- Ignacio J. Molina Pineda de las Infantas
- The Conversation*
Essa é a pergunta que todos nós nos fazemos. O que aconteceu para que, em apenas algumas semanas, nos encontrássemos em uma situação igual ou pior do que a que tínhamos durante o confinamento do primeiro semestre. A velocidade de propagação do coronavírus nos surpreende e, embora ainda não tenhamos todas as respostas para a pergunta, nas últimas semanas foram feitas descobertas muito importantes que nos ajudam a entender o que está acontecendo.
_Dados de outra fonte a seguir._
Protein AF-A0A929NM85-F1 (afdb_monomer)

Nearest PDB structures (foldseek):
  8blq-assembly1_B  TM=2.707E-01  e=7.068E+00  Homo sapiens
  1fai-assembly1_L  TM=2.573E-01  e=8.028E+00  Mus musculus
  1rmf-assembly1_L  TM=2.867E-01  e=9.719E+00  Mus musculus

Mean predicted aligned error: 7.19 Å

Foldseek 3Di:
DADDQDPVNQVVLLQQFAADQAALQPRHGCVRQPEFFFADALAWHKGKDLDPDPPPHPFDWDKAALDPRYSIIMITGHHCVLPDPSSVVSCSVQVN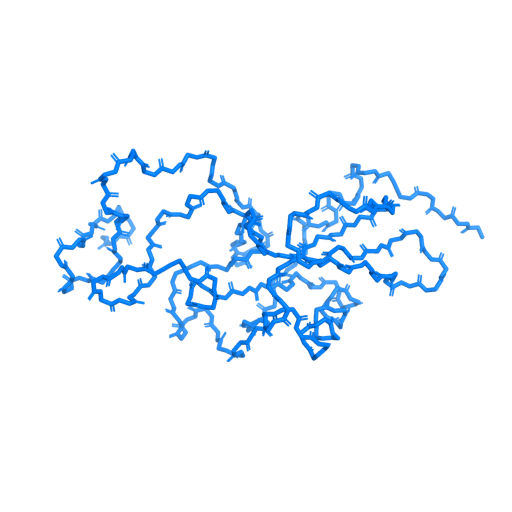VSHRHTHDCLSVVQAQPFPRHHFHQDDRTWTADNSSGIDGRPDDPDPPDGGAGCDPPDPSHDDDPVND

Sequence (164 aa):
MSTILSQVHIASIQNSLPTDNSCLICDRTIEEVGGQKLIATRLRGTRLTTEFAHGKHKNFCKQVQLFDDSQLAIDFWGEKNFMTEAVIQKALKSYRYWSQPWFCQVCGSRQCSDCGAPIIVLAYGDFAFEDGRKGYYAKGPNLGVSPPCKNRNCKNYHKRAEDY

Structure (mmCIF, N/CA/C/O backbone):
data_AF-A0A929NM85-F1
#
_entry.id   AF-A0A929NM85-F1
#
loop_
_atom_site.group_PDB
_atom_site.id
_atom_site.type_symbol
_atom_site.label_atom_id
_atom_site.label_alt_id
_atom_site.label_comp_id
_atom_site.label_asym_id
_atom_site.label_entity_id
_atom_site.label_seq_id
_atom_site.pdbx_PDB_ins_code
_atom_site.Cartn_x
_atom_site.Cartn_y
_atom_site.Cartn_z
_atom_site.occupancy
_atom_site.B_iso_or_equiv
_atom_site.auth_seq_id
_atom_site.auth_comp_id
_atom_site.auth_asym_id
_atom_site.auth_atom_id
_atom_site.pdbx_PDB_model_num
ATOM 1 N N . MET A 1 1 ? 22.035 2.051 -23.957 1.00 38.75 1 MET A N 1
ATOM 2 C CA . MET A 1 1 ? 22.841 2.283 -22.735 1.00 38.75 1 MET A CA 1
ATOM 3 C C . MET A 1 1 ? 21.921 2.087 -21.543 1.00 38.75 1 MET A C 1
ATOM 5 O O . MET A 1 1 ? 21.025 2.896 -21.364 1.00 38.75 1 MET A O 1
ATOM 9 N N . SER A 1 2 ? 22.073 0.993 -20.795 1.00 44.16 2 SER A N 1
ATOM 10 C CA . SER A 1 2 ? 21.237 0.719 -19.620 1.00 44.16 2 SER A CA 1
ATOM 11 C C . SER A 1 2 ? 21.814 1.471 -18.421 1.00 44.16 2 SER A C 1
ATOM 13 O O . SER A 1 2 ? 22.877 1.107 -17.920 1.00 44.16 2 SER A O 1
ATOM 15 N N . THR A 1 3 ? 21.161 2.548 -17.988 1.00 53.75 3 THR A N 1
ATOM 16 C CA . THR A 1 3 ? 21.564 3.285 -16.784 1.00 53.75 3 THR A CA 1
ATOM 17 C C . THR A 1 3 ? 21.253 2.425 -15.563 1.00 53.75 3 THR A C 1
ATOM 19 O O . THR A 1 3 ? 20.090 2.175 -15.253 1.00 53.75 3 THR A O 1
ATOM 22 N N . ILE A 1 4 ? 22.290 1.949 -14.875 1.00 58.16 4 ILE A N 1
ATOM 23 C CA . ILE A 1 4 ? 22.136 1.200 -13.626 1.00 58.16 4 ILE A CA 1
ATOM 24 C C . ILE A 1 4 ? 21.678 2.189 -12.549 1.00 58.16 4 ILE A C 1
ATOM 26 O O . ILE A 1 4 ? 22.437 3.059 -12.122 1.00 58.16 4 ILE A O 1
ATOM 30 N N . LEU A 1 5 ? 20.421 2.075 -12.119 1.00 62.22 5 LEU A N 1
ATOM 31 C CA . LEU A 1 5 ? 19.914 2.818 -10.968 1.00 62.22 5 LEU A CA 1
ATOM 32 C C . LEU A 1 5 ? 20.429 2.146 -9.691 1.00 62.22 5 LEU A C 1
ATOM 34 O O . LEU A 1 5 ? 20.167 0.968 -9.449 1.00 62.22 5 LEU A O 1
ATOM 38 N N . SER A 1 6 ? 21.164 2.892 -8.864 1.00 67.31 6 SER A N 1
ATOM 39 C CA . SER A 1 6 ? 21.573 2.405 -7.545 1.00 67.31 6 SER A CA 1
ATOM 40 C C . SER A 1 6 ? 20.364 2.295 -6.609 1.00 67.31 6 SER A C 1
ATOM 42 O O . SER A 1 6 ? 19.379 3.024 -6.753 1.00 67.31 6 SER A O 1
ATOM 44 N N . GLN A 1 7 ? 20.446 1.427 -5.596 1.00 61.31 7 GLN A N 1
ATOM 45 C CA . GLN A 1 7 ? 19.403 1.303 -4.567 1.00 61.31 7 GLN A CA 1
ATOM 46 C C . GLN A 1 7 ? 19.088 2.640 -3.878 1.00 61.31 7 GLN A C 1
ATOM 48 O O . GLN A 1 7 ? 17.930 2.930 -3.586 1.00 61.31 7 GLN A O 1
ATOM 53 N N . VAL A 1 8 ? 20.108 3.479 -3.667 1.00 61.31 8 VAL A N 1
ATOM 54 C CA . VAL A 1 8 ? 19.959 4.823 -3.087 1.00 61.31 8 VAL A CA 1
ATOM 55 C C . VAL A 1 8 ? 19.113 5.719 -3.996 1.00 61.31 8 VAL A C 1
ATOM 57 O O . VAL A 1 8 ? 18.235 6.433 -3.513 1.00 61.31 8 VAL A O 1
ATOM 60 N N . HIS A 1 9 ? 19.317 5.640 -5.313 1.00 70.88 9 HIS A N 1
ATOM 61 C CA . HIS A 1 9 ? 18.541 6.413 -6.278 1.00 70.88 9 HIS A CA 1
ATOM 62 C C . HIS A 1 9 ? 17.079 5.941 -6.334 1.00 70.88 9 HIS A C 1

O Sars-CoV-2 é mais contagioso do que outros coronavírus?
A resposta é sim. Existem dois outros coronavírus muito semelhantes que também causam doenças respiratórias muito graves: o Sars-CoV, que apareceu na China em 2003, e o Mers, que se espalhou no Oriente Médio em 2012. Ambos tiveram uma taxa de mortalidade muito maior do que o Sars-CoV-2 (35% dos pacientes com Mers morreram), mas sua taxa de infecção foi muito menor. Apesar dos temores iniciais, os dois surtos sumiram sem causar a temida pandemia.
Mas, se eles são tão parecidos, por que o coronavírus atual é tão altamente contagioso, enquanto os outros não?
A resposta está na inserção de quatro aminoácidos. Apenas quatro. Na verdade, um vírus age como um parasita que precisa entrar na célula para se replicar. Para ingressar nela, ele se liga a uma molécula presente em sua superfície (seu receptor) e, uma vez ancorado, esse receptor atua como um Cavalo de Tróia, internalizando-se e arrastando o vírus com ele para a célula.
Para que isso aconteça, é necessário que a membrana do vírus e a da célula se fundam, e aí, certas enzimas (proteases) que favorecem esse processo desempenham um papel fundamental. Poderíamos pensar que o Sars-CoV-2 é muito mais infeccioso do que seus outros dois parentes próximos porque usa um receptor ou proteases diferentes. Mas não. Ele usa o mesmo receptor (enzima angiotensina convertase-2, ACE-2) e também a mesma protease (serina 2 protease transmembrana, TMPRSS2).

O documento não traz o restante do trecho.